En ocasiones suelen preguntar a los escritores qué tipo de vínculo establecen con sus personajes. Caras de póker, gestos adustos o frías miradas avisan antes de contestar. Es lo que tiene violar la intimidad. La tuya y la de ese personaje. Cuando eso ocurre, el trago se hace difícil. Muchos meses de comprensión y compañía mutua. Imposible digerirlos así, a la ligera. Temiendo hacerlo sin romper una relación ya establecida, propia y secreta. Contestas alguna vaguedad para que el periodista esboce una sonrisa tras conseguir lo que pretendía. Y tú, también, pero en un interior, esboces otra similar o mayor. Y hasta guiñes cómplice un ojo al personaje, haciéndole ver que ese lazo establecido entre ambos queda para los dos. Es nuestro y de nadie más. Hasta ahí podríamos llegar, parece decir. Y tú, asintiendo, también.

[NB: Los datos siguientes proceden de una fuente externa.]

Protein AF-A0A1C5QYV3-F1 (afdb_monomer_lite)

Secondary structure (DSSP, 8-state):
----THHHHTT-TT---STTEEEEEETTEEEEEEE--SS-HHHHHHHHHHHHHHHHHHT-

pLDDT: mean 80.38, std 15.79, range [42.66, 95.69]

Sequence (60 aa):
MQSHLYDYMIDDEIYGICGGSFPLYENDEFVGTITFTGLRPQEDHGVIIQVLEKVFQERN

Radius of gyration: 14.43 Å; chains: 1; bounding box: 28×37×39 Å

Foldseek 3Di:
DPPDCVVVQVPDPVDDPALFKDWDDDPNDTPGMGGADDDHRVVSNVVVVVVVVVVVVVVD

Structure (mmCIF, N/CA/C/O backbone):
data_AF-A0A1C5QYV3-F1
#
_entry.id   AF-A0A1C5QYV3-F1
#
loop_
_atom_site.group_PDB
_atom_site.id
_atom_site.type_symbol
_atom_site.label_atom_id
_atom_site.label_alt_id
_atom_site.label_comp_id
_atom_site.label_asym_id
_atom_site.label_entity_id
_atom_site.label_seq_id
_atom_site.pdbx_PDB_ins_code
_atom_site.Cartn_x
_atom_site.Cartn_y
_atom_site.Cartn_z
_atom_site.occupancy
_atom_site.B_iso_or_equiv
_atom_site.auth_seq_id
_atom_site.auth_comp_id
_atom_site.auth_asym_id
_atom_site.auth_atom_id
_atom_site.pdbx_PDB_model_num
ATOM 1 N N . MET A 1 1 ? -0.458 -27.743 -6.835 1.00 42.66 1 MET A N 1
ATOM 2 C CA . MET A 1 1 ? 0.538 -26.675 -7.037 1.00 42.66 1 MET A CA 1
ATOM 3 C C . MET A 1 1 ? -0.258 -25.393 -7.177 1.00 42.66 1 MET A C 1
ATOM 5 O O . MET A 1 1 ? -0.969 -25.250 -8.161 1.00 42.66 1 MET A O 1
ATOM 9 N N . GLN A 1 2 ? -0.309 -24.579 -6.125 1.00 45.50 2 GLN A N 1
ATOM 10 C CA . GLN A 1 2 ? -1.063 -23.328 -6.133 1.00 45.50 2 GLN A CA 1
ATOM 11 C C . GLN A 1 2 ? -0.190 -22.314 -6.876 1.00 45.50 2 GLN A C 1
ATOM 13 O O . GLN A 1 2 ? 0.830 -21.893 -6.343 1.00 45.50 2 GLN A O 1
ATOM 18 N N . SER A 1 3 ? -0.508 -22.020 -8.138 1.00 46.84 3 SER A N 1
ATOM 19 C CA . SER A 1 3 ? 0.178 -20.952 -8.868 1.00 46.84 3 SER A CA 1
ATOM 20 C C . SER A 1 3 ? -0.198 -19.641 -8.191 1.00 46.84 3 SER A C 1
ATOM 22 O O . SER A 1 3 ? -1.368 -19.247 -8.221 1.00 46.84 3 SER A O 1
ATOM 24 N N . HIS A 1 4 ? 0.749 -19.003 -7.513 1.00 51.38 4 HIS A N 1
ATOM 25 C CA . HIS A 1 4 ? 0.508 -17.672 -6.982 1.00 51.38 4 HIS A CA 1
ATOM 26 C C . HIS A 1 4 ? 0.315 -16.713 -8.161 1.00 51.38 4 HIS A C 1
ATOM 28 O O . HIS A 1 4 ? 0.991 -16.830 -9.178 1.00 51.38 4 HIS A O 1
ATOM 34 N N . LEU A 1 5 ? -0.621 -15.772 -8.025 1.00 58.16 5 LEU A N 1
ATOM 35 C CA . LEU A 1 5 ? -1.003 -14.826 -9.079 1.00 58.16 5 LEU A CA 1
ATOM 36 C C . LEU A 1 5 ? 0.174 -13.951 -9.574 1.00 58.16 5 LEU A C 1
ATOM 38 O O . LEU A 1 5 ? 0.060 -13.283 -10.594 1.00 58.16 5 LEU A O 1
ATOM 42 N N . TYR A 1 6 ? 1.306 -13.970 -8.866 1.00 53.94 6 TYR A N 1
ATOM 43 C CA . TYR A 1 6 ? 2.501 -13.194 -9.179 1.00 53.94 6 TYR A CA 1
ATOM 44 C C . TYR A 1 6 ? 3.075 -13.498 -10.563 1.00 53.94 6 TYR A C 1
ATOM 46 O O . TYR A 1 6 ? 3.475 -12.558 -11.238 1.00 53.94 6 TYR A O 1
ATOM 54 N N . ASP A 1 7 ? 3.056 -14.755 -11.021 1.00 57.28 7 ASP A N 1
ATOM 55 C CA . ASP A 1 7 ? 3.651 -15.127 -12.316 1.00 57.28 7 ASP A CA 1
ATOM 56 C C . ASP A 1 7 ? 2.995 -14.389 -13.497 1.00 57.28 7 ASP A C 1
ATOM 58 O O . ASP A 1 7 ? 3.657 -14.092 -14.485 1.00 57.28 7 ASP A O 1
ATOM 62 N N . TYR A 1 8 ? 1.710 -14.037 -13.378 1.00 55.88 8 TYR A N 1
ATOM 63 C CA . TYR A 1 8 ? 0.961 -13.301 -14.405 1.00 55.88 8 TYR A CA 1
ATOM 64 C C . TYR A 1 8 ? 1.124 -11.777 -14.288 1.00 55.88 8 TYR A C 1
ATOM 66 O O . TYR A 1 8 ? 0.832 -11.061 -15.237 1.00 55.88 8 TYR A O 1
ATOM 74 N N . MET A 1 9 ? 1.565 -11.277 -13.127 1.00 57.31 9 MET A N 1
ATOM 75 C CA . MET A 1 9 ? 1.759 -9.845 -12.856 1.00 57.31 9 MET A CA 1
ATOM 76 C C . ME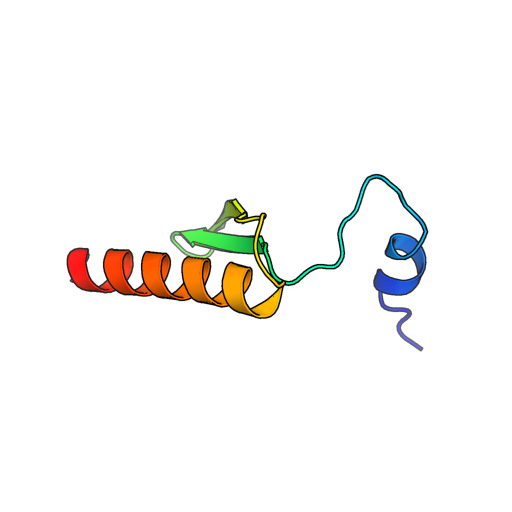T A 1 9 ? 3.178 -9.368 -13.192 1.00 57.31 9 MET A C 1
ATOM 78 O O . MET A 1 9 ? 3.419 -8.167 -13.222 1.00 57.31 9 MET A O 1
ATOM 82 N N . ILE A 1 10 ? 4.119 -10.291 -13.423 1.00 57.94 10 ILE A N 1
ATOM 83 C CA . ILE A 1 10 ? 5.521 -9.977 -13.742 1.00 57.94 10 ILE A CA 1
ATOM 84 C C . ILE A 1 10 ? 5.673 -9.304 -15.123 1.00 57.94 10 ILE A C 1
ATOM 86 O O . ILE A 1 10 ? 6.621 -8.547 -15.304 1.00 57.94 10 ILE A O 1
ATOM 90 N N . ASP A 1 11 ? 4.743 -9.532 -16.058 1.00 56.78 11 ASP A N 1
ATOM 91 C CA . ASP A 1 11 ? 4.818 -9.065 -17.458 1.00 56.78 11 ASP A CA 1
ATOM 92 C C . ASP A 1 11 ? 3.769 -7.991 -17.826 1.00 56.78 11 ASP A C 1
ATOM 94 O O . ASP A 1 11 ? 3.567 -7.690 -19.003 1.00 56.78 11 ASP A O 1
ATOM 98 N N . ASP A 1 12 ? 3.083 -7.404 -16.842 1.00 64.44 12 ASP A N 1
ATOM 99 C CA . ASP A 1 12 ? 2.032 -6.408 -17.081 1.00 64.44 12 ASP A CA 1
ATOM 100 C C . ASP A 1 12 ? 2.507 -4.991 -16.704 1.00 64.44 12 ASP A C 1
ATOM 102 O O . ASP A 1 12 ? 2.791 -4.710 -15.539 1.00 64.44 12 ASP A O 1
ATOM 106 N N . GLU A 1 13 ? 2.555 -4.073 -17.682 1.00 68.69 13 GLU A N 1
ATOM 107 C CA . GLU A 1 13 ? 2.891 -2.648 -17.479 1.00 68.69 13 GLU A CA 1
ATOM 108 C C . GLU A 1 13 ? 1.933 -1.934 -16.505 1.00 68.69 13 GLU A C 1
ATOM 110 O O . GLU A 1 13 ? 2.228 -0.839 -16.022 1.00 68.69 13 GLU A O 1
ATOM 115 N N . ILE A 1 14 ? 0.781 -2.540 -16.213 1.00 73.19 14 ILE A N 1
ATOM 116 C CA . ILE A 1 14 ? -0.255 -1.999 -15.334 1.00 73.19 14 ILE A CA 1
ATOM 117 C C . ILE A 1 14 ? 0.060 -2.278 -13.851 1.00 73.19 14 ILE A C 1
ATOM 119 O O . ILE A 1 14 ? -0.456 -1.575 -12.977 1.00 73.19 14 ILE A O 1
ATOM 123 N N . TYR A 1 15 ? 0.924 -3.254 -13.535 1.00 70.88 15 TYR A N 1
ATOM 124 C CA . TYR A 1 15 ? 1.215 -3.663 -12.157 1.00 70.88 15 TYR A CA 1
ATOM 125 C C . TYR A 1 15 ? 2.686 -3.468 -11.772 1.00 70.88 15 TYR A C 1
ATOM 127 O O . TYR A 1 15 ? 3.600 -4.043 -12.353 1.00 70.88 15 TYR A O 1
ATOM 135 N N . GLY A 1 16 ? 2.923 -2.700 -10.706 1.00 71.12 16 GLY A N 1
ATOM 136 C CA . GLY A 1 16 ? 4.236 -2.594 -10.070 1.00 71.12 16 GLY A CA 1
ATOM 137 C C . GLY A 1 16 ? 4.358 -3.542 -8.877 1.00 71.12 16 GLY A C 1
ATOM 138 O O . GLY A 1 16 ? 3.681 -3.350 -7.869 1.00 71.12 16 GLY A O 1
ATOM 139 N N . ILE A 1 17 ? 5.249 -4.537 -8.948 1.00 72.38 17 ILE A N 1
ATOM 140 C CA . ILE A 1 17 ? 5.629 -5.349 -7.780 1.00 72.38 17 ILE A CA 1
ATOM 141 C C . ILE A 1 17 ? 6.795 -4.648 -7.067 1.00 72.38 17 ILE A C 1
ATOM 143 O O . ILE A 1 17 ? 7.967 -4.955 -7.290 1.00 72.38 17 ILE A O 1
ATOM 147 N N . CYS A 1 18 ? 6.483 -3.658 -6.230 1.00 71.62 18 CYS A N 1
ATOM 148 C CA . CYS A 1 18 ? 7.473 -2.858 -5.504 1.00 71.62 18 CYS A CA 1
ATOM 149 C C . CYS A 1 18 ? 7.041 -2.559 -4.055 1.00 71.62 18 CYS A C 1
ATOM 151 O O . CYS A 1 18 ? 5.872 -2.662 -3.696 1.00 71.62 18 CYS A O 1
ATOM 153 N N . GLY A 1 19 ? 8.006 -2.213 -3.193 1.00 68.62 19 GLY A N 1
ATOM 154 C CA . GLY A 1 19 ? 7.786 -2.030 -1.747 1.00 68.62 19 GLY A CA 1
ATOM 155 C C . GLY A 1 19 ? 7.043 -0.749 -1.342 1.00 68.62 19 GLY A C 1
ATOM 156 O O . GLY A 1 19 ? 6.786 -0.546 -0.157 1.00 68.62 19 GLY A O 1
ATOM 157 N N . GLY A 1 20 ? 6.704 0.111 -2.303 1.00 82.12 20 GLY A N 1
ATOM 158 C CA . GLY A 1 20 ? 6.154 1.447 -2.070 1.00 82.12 20 GLY A CA 1
ATOM 159 C C . GLY A 1 20 ? 4.640 1.510 -1.866 1.00 82.12 20 GLY A C 1
ATOM 160 O O . GLY A 1 20 ? 4.086 2.601 -1.915 1.00 82.12 20 GLY A O 1
ATOM 161 N N . SER A 1 21 ? 3.946 0.391 -1.649 1.00 88.06 21 SER A N 1
ATOM 162 C CA . SER A 1 21 ? 2.487 0.376 -1.471 1.00 88.06 21 SER A CA 1
ATOM 163 C C . SER A 1 21 ? 2.069 -0.483 -0.280 1.00 88.06 21 SER A C 1
ATOM 165 O O . SER A 1 21 ? 2.632 -1.550 -0.044 1.00 88.06 21 SER A O 1
ATOM 167 N N . PHE A 1 22 ? 1.054 -0.032 0.462 1.00 90.19 22 PHE A N 1
ATOM 168 C CA . PHE A 1 22 ? 0.495 -0.757 1.605 1.00 90.19 22 PHE A CA 1
ATOM 169 C C . PHE A 1 22 ? -1.042 -0.632 1.644 1.00 90.19 22 PHE A C 1
ATOM 171 O O . PHE A 1 22 ? -1.566 0.469 1.441 1.00 90.19 22 PHE A O 1
ATOM 178 N N . PRO A 1 23 ? -1.792 -1.726 1.880 1.00 92.06 23 PRO A N 1
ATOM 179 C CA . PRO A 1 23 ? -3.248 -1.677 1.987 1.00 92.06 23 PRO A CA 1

Ocurre incluso que son los lectores los que los hacen suyos, y entonces comprendes que ya son mayores, que pueden volar sin ti, caminar por la vida sin protección alguna. Me ocurrió en mi primera novela con Rodrigo Cifuentes, ‘El agrandao’, el curtidor de las tenerías de Valladolid, y en la segunda con Numu, hijo de Kamu, el cráneo número cinco de las excavaciones de Atapuerca. Oír sus nombres en voces de otros, leerlos en líneas ajenas a las tuyas, escritas por personas que han sentido sus vivencias y su peregrinar como propios, resulta una sensación dulcemente extraña. Saboreando la infinita satisfacción que supone comprobar cómo ese trozo de papel que te hizo pasar malos ratos, que profundizó horas de insomnio o momentos de diversión, se ha hecho mayor. Y se convierte en uno más. Uno de tus personajes. Un amigo.